* _WHAT THE EXERCISE ASKS_
Reproduce, exactly and in full, the lines from the one with "ATOM 11 C C . SER A 1 2 ? 7.060" through the one with "ATOM 51 N N" in the data below; drop pictures.

* _RECORDS FOR THIS TASK_
[Start of Attachment]
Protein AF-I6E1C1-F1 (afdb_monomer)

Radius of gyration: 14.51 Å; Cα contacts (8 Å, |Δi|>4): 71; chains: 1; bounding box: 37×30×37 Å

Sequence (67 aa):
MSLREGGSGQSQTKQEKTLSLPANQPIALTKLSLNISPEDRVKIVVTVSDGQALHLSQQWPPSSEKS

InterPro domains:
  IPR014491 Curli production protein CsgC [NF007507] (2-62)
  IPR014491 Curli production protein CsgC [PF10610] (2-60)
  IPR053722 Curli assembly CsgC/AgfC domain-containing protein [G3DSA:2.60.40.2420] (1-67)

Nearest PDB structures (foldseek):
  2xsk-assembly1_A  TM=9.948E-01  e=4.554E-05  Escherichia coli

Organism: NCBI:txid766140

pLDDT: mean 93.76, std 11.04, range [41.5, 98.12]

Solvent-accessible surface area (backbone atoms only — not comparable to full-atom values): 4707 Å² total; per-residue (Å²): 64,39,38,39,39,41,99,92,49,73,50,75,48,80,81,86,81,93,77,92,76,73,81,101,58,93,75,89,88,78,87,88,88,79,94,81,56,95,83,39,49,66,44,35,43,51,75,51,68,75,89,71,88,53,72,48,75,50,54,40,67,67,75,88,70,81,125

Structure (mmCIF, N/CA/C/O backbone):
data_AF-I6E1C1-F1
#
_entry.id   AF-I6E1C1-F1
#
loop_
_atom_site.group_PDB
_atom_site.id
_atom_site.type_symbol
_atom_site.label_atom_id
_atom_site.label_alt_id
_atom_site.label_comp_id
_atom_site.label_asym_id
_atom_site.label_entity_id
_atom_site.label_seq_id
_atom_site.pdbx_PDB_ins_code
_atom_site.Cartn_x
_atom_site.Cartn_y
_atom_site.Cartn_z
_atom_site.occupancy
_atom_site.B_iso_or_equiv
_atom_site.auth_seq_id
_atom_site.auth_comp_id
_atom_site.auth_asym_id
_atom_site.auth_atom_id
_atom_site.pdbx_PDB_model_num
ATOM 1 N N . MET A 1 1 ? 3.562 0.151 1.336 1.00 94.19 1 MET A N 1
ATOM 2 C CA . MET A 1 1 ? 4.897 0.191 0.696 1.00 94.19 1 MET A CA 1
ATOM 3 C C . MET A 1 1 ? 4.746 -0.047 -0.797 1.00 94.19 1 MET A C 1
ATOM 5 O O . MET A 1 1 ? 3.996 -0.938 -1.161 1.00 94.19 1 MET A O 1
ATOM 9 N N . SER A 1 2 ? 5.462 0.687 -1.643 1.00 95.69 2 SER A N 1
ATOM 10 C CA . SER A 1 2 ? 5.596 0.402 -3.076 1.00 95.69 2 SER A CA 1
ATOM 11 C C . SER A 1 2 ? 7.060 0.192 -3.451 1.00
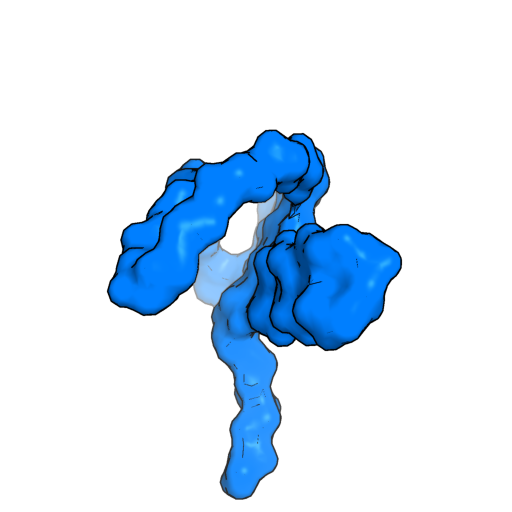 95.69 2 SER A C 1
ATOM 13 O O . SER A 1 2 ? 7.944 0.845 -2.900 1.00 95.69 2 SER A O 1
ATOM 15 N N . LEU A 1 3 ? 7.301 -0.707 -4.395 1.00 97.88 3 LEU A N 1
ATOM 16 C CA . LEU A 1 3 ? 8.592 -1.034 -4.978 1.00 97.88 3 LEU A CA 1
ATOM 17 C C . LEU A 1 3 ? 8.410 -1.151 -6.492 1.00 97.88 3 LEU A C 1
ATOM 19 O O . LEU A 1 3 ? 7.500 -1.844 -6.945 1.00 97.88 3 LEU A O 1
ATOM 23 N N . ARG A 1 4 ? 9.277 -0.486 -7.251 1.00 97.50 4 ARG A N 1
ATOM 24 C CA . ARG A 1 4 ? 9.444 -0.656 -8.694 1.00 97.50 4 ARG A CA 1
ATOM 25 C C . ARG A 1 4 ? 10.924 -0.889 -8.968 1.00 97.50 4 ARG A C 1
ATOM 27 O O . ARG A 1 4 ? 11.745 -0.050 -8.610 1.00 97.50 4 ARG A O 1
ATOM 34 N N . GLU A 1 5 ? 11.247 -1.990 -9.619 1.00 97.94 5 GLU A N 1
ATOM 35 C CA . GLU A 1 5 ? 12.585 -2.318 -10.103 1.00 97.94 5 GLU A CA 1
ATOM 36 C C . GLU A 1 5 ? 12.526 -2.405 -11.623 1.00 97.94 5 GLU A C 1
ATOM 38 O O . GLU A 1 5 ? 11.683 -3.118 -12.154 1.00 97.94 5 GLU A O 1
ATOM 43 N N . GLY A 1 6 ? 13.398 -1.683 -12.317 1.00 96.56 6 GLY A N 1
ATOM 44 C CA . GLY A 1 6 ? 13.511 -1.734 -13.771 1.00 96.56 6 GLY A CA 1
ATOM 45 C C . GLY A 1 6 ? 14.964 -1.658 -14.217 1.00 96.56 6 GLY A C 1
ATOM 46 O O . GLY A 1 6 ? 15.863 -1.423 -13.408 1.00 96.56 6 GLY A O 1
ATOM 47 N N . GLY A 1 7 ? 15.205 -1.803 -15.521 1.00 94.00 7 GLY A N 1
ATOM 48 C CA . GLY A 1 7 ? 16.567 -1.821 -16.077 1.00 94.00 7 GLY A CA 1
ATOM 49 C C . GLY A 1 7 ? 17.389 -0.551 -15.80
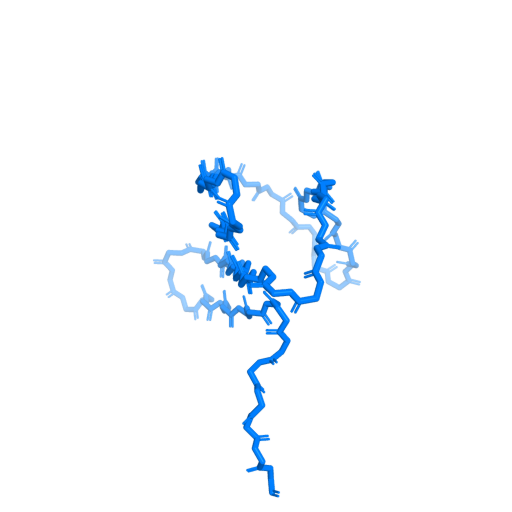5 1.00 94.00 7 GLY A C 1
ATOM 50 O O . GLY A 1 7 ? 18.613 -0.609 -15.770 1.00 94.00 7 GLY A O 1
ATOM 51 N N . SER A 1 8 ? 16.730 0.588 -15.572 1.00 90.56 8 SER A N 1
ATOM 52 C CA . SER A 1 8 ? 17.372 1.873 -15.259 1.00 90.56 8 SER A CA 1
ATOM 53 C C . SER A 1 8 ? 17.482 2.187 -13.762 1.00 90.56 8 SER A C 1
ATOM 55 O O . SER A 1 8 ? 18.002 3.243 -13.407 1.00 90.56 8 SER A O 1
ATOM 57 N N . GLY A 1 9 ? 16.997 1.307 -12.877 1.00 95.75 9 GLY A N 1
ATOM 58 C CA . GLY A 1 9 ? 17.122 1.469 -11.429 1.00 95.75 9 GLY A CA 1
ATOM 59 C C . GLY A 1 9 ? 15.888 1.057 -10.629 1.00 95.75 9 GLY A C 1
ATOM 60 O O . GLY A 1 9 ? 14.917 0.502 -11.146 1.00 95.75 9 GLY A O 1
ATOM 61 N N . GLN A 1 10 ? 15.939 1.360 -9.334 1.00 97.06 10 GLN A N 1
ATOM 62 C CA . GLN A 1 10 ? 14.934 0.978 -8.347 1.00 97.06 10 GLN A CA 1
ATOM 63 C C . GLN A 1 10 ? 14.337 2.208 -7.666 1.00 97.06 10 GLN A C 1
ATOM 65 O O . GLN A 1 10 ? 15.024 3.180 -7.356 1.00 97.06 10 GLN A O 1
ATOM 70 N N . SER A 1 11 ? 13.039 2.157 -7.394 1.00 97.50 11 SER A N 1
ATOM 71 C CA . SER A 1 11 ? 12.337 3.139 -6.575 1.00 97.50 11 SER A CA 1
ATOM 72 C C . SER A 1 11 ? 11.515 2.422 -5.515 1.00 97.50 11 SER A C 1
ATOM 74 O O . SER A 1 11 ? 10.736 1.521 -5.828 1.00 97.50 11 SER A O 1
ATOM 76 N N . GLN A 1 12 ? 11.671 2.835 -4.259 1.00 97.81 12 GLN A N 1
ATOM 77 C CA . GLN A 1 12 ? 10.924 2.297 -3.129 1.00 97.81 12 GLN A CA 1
[End of Attachment]
[Start of Attachment]
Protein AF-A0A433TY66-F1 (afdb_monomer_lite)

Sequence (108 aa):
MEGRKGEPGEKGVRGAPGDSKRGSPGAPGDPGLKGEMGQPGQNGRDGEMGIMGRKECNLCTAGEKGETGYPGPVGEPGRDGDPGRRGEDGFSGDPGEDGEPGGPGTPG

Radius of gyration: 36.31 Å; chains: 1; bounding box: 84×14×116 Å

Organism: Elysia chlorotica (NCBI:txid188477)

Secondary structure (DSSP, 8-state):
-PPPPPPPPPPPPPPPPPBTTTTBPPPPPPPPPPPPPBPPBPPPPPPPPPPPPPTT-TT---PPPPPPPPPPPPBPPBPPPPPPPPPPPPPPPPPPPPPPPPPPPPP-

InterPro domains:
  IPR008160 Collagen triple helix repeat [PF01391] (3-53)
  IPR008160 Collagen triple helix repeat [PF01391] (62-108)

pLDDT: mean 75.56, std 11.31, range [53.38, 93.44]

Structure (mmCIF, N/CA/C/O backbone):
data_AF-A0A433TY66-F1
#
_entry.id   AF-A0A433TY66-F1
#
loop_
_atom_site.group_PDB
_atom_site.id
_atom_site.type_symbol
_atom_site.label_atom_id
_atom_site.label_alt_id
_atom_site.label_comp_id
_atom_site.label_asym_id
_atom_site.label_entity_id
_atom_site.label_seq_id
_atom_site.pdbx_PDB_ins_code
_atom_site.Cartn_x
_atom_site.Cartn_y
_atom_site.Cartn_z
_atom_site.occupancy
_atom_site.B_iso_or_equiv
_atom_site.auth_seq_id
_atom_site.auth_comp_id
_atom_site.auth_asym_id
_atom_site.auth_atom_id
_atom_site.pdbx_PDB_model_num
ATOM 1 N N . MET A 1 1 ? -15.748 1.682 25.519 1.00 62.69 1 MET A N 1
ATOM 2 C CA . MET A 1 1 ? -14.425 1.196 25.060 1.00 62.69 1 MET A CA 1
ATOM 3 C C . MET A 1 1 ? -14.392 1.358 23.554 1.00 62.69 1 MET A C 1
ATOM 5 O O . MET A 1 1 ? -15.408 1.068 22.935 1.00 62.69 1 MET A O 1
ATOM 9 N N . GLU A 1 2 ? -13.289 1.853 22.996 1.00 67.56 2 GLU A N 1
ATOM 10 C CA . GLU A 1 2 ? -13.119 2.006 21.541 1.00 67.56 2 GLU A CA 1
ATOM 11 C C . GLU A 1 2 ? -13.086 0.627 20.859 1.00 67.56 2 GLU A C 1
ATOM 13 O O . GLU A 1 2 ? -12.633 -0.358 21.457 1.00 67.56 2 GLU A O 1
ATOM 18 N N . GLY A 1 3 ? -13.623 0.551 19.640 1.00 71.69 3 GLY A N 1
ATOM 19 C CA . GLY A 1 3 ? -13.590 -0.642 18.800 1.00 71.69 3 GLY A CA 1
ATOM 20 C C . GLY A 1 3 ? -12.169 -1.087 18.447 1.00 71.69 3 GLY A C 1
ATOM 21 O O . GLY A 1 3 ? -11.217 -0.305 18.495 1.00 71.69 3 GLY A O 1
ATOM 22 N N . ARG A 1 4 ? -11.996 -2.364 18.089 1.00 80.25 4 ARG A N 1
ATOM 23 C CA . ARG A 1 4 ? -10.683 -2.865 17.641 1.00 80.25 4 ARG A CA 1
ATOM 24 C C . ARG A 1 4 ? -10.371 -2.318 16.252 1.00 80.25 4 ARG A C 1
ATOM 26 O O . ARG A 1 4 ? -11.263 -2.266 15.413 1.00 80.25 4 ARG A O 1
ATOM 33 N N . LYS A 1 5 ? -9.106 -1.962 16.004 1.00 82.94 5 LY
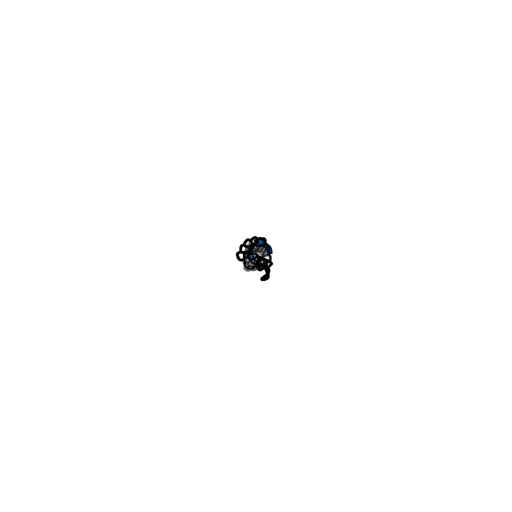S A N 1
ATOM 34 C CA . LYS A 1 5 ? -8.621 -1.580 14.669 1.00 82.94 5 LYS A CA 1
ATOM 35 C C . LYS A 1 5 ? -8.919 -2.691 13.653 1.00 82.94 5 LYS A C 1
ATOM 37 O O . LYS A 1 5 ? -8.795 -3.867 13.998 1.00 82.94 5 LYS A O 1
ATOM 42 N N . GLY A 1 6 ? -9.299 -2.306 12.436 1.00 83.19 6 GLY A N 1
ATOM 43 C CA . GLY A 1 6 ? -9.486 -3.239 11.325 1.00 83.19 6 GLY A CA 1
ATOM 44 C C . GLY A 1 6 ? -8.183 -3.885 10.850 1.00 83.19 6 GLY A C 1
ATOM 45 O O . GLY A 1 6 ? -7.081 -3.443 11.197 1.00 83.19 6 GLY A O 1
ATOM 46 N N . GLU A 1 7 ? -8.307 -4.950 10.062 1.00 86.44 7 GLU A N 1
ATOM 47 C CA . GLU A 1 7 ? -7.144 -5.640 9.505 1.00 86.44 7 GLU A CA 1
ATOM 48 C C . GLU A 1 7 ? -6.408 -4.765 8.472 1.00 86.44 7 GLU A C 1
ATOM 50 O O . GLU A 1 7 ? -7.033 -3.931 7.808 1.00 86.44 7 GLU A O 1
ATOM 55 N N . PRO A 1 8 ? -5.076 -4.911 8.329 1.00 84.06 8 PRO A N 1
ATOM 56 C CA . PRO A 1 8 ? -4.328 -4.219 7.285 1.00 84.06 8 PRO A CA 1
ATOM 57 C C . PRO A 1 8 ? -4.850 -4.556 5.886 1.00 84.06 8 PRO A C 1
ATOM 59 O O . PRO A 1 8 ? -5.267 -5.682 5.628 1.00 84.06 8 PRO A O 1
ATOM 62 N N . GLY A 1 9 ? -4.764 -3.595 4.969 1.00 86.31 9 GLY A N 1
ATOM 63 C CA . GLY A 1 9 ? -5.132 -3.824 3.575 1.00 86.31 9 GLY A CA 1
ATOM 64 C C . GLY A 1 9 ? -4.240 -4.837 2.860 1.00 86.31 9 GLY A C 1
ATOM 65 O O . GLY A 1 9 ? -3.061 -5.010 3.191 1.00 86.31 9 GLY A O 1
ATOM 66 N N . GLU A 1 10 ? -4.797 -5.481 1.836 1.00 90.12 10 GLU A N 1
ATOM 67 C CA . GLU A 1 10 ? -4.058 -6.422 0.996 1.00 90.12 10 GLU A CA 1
[End of Attachment]
[Start of Attachment]
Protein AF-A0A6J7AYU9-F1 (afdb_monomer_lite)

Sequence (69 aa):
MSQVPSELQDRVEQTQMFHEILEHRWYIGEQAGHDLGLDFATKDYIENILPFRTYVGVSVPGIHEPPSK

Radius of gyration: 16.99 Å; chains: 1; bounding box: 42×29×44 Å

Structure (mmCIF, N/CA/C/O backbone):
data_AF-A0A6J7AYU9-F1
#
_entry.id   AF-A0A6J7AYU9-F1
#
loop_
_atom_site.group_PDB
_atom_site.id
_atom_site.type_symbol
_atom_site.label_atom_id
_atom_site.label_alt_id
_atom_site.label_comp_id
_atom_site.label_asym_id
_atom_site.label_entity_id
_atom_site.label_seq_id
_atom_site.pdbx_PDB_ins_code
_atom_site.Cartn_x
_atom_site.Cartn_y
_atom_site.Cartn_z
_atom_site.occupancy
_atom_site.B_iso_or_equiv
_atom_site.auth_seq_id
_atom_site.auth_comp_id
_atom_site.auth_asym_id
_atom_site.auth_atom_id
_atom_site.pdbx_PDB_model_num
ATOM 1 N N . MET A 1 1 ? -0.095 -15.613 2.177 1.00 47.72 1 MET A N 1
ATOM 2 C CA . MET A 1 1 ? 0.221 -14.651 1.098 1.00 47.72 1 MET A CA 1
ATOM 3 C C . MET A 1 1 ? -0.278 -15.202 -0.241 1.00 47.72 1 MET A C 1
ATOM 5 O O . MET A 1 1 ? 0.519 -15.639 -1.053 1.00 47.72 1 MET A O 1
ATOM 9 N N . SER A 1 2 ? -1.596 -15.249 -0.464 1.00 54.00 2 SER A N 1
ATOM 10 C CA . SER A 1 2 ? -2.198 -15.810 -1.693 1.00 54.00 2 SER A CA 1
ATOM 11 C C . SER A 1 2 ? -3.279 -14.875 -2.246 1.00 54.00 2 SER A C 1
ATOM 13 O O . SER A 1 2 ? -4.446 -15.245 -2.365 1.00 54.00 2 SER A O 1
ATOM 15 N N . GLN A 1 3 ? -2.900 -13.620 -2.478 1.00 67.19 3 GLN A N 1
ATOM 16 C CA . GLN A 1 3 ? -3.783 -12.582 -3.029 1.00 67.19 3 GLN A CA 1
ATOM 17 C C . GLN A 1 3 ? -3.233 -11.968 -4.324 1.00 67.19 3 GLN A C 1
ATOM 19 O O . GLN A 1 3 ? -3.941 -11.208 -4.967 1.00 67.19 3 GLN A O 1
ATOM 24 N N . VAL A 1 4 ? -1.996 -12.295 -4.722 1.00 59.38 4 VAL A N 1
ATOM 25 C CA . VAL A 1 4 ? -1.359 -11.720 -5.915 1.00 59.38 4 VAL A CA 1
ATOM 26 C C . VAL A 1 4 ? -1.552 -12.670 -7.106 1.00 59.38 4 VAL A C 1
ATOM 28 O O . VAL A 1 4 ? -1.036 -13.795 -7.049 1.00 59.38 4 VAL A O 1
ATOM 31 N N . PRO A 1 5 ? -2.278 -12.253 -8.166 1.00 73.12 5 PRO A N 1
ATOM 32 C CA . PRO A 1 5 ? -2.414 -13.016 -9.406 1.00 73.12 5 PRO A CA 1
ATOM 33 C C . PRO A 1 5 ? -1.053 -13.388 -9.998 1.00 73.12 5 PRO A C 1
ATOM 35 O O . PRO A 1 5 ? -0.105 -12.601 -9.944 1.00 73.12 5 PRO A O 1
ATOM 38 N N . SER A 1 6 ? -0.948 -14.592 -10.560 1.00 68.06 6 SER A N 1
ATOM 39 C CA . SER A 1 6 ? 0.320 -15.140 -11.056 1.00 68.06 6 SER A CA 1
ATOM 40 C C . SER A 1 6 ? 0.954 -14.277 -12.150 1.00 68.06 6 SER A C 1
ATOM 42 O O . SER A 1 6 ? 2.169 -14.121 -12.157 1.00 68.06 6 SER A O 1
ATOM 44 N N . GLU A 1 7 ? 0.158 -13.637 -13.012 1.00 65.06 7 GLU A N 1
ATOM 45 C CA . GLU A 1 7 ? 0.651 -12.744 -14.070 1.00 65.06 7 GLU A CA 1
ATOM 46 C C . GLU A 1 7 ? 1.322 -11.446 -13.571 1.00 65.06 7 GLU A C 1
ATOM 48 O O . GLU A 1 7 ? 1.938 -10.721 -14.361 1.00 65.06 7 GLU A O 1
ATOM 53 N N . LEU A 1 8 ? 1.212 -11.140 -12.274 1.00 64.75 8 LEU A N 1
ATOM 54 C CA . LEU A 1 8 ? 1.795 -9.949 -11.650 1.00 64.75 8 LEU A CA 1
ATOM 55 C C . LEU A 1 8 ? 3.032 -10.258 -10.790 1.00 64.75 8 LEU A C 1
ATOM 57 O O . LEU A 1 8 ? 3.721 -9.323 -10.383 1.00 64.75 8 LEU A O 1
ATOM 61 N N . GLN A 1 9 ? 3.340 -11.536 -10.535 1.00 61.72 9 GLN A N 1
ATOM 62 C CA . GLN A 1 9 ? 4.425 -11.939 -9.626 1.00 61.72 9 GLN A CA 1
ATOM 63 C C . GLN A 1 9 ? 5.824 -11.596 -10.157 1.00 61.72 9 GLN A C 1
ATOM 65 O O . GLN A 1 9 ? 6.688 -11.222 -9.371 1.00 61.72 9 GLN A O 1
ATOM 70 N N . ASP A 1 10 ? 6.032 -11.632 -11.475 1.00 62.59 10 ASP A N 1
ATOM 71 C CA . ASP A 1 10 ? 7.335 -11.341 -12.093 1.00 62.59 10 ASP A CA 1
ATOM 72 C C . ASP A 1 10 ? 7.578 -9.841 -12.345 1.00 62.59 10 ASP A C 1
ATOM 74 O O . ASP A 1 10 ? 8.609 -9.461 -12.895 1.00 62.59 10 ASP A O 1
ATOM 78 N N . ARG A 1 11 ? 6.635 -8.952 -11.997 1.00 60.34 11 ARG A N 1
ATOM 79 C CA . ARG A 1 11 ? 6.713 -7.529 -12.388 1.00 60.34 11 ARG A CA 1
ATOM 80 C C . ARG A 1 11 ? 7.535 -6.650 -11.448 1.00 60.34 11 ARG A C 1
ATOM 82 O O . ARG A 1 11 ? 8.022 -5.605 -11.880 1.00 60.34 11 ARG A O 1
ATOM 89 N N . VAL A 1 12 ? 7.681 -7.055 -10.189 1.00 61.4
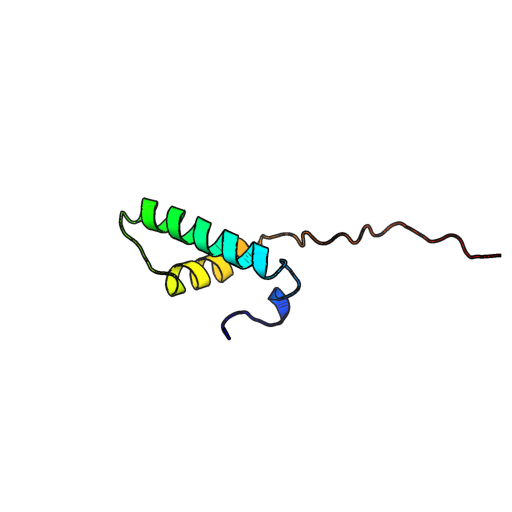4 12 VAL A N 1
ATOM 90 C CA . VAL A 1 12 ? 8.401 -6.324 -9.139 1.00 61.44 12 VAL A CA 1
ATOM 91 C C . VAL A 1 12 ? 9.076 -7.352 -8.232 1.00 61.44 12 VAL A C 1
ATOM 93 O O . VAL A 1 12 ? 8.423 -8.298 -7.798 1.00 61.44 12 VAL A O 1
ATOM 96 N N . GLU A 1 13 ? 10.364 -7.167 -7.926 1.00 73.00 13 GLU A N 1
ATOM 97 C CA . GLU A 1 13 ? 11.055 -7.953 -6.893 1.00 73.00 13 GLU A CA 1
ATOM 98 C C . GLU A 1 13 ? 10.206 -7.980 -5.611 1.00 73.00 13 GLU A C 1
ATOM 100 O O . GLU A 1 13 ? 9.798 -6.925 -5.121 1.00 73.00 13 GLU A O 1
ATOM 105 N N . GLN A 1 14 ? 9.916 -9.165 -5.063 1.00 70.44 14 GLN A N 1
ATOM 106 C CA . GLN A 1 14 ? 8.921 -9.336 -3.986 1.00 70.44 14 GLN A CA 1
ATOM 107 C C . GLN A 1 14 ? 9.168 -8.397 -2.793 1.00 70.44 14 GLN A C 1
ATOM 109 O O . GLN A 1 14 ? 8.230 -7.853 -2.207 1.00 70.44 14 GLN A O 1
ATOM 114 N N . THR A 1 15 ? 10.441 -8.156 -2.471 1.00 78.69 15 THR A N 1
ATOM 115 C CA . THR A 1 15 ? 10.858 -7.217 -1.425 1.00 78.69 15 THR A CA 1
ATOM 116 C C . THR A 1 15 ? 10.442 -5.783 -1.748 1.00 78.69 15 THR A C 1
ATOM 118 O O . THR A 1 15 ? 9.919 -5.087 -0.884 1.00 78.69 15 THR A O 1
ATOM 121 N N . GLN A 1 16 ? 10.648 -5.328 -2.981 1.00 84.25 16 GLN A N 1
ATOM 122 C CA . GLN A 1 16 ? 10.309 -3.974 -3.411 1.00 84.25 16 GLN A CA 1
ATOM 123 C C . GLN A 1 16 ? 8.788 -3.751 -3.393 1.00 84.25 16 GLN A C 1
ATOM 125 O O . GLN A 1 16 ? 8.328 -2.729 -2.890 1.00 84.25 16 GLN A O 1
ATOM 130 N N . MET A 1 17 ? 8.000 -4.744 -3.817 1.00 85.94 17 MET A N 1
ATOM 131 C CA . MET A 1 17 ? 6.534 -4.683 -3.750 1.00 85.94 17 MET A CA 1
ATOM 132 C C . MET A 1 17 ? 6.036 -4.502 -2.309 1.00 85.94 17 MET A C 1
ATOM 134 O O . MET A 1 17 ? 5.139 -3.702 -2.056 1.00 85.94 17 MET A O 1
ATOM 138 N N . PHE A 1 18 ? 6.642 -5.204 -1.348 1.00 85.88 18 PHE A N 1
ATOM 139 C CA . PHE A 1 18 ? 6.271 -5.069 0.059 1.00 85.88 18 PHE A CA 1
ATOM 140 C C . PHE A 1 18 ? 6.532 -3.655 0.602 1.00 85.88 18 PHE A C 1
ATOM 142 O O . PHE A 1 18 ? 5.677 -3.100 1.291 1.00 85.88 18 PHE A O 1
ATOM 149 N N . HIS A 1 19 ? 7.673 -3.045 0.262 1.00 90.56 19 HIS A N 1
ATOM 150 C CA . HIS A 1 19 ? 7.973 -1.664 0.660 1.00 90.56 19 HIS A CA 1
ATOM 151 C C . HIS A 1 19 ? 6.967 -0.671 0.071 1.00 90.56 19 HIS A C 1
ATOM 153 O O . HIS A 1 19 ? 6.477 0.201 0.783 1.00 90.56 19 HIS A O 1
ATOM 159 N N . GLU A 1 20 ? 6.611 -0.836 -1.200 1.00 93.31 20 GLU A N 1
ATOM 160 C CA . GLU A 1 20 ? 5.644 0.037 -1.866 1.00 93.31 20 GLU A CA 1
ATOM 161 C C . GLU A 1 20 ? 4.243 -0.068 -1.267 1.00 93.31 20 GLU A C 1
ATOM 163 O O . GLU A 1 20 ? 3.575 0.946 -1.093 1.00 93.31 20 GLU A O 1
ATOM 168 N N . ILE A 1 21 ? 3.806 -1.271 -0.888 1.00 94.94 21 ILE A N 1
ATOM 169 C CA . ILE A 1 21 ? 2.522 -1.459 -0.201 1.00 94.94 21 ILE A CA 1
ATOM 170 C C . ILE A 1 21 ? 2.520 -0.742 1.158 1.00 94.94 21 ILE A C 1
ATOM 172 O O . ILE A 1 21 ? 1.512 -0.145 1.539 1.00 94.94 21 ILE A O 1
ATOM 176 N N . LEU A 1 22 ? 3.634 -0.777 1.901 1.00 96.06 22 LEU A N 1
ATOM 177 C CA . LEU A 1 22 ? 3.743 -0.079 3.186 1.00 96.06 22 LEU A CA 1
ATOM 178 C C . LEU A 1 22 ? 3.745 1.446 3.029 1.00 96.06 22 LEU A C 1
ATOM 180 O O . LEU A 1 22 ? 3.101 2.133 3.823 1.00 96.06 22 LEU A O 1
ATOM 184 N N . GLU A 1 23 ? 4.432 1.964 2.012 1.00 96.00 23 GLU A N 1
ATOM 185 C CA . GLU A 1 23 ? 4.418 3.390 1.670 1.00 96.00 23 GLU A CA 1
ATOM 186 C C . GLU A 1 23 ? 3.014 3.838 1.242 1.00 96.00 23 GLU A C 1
[End of Attachment]
* _SOLUTION BELOW_
ATOM 11 C C . SER A 1 2 ? 7.060 0.192 -3.451 1.00
 95.69 2 SER A C 1
ATOM 13 O O . SER A 1 2 ? 7.944 0.845 -2.900 1.00 95.69 2 SER A O 1
ATOM 15 N N . LEU A 1 3 ? 7.301 -0.707 -4.395 1.00 97.88 3 LEU A N 1
ATOM 16 C CA . LEU A 1 3 ? 8.592 -1.034 -4.978 1.00 97.88 3 LEU A CA 1
ATOM 17 C C . LEU A 1 3 ? 8.410 -1.151 -6.492 1.00 97.88 3 LEU A C 1
ATOM 19 O O . LEU A 1 3 ? 7.500 -1.844 -6.945 1.00 97.88 3 LEU A O 1
ATOM 23 N N . ARG A 1 4 ? 9.277 -0.486 -7.251 1.00 97.50 4 ARG A N 1
ATOM 24 C CA . ARG A 1 4 ? 9.444 -0.656 -8.694 1.00 97.50 4 ARG A CA 1
ATOM 25 C C . ARG A 1 4 ? 10.924 -0.889 -8.968 1.00 97.50 4 ARG A C 1
ATOM 27 O O . ARG A 1 4 ? 11.745 -0.050 -8.610 1.00 97.50 4 ARG A O 1
ATOM 34 N N . GLU A 1 5 ? 11.247 -1.990 -9.619 1.00 97.94 5 GLU A N 1
ATOM 35 C CA . GLU A 1 5 ? 12.585 -2.318 -10.103 1.00 97.94 5 GLU A CA 1
ATOM 36 C C . GLU A 1 5 ? 12.526 -2.405 -11.623 1.00 97.94 5 GLU A C 1
ATOM 38 O O . GLU A 1 5 ? 11.683 -3.118 -12.154 1.00 97.94 5 GLU A O 1
ATOM 43 N N . GLY A 1 6 ? 13.398 -1.683 -12.317 1.00 96.56 6 GLY A N 1
ATOM 44 C CA . GLY A 1 6 ? 13.511 -1.734 -13.771 1.00 96.56 6 GLY A CA 1
ATOM 45 C C . GLY A 1 6 ? 14.964 -1.658 -14.217 1.00 96.56 6 GLY A C 1
ATOM 46 O O . GLY A 1 6 ? 15.863 -1.423 -13.408 1.00 96.56 6 GLY A O 1
ATOM 47 N N . GLY A 1 7 ? 15.205 -1.803 -15.521 1.00 94.00 7 GLY A N 1
ATOM 48 C CA . GLY A 1 7 ? 16.567 -1.821 -16.077 1.00 94.00 7 GLY A CA 1
ATOM 49 C C . GLY A 1 7 ? 17.389 -0.551 -15.80
5 1.00 94.00 7 GLY A C 1
ATOM 50 O O . GLY A 1 7 ? 18.613 -0.609 -15.770 1.00 94.00 7 GLY A O 1
ATOM 51 N N . SER A 1 8 ? 16.730 0.588 -15.572 1.00 90.56 8 SER A N 1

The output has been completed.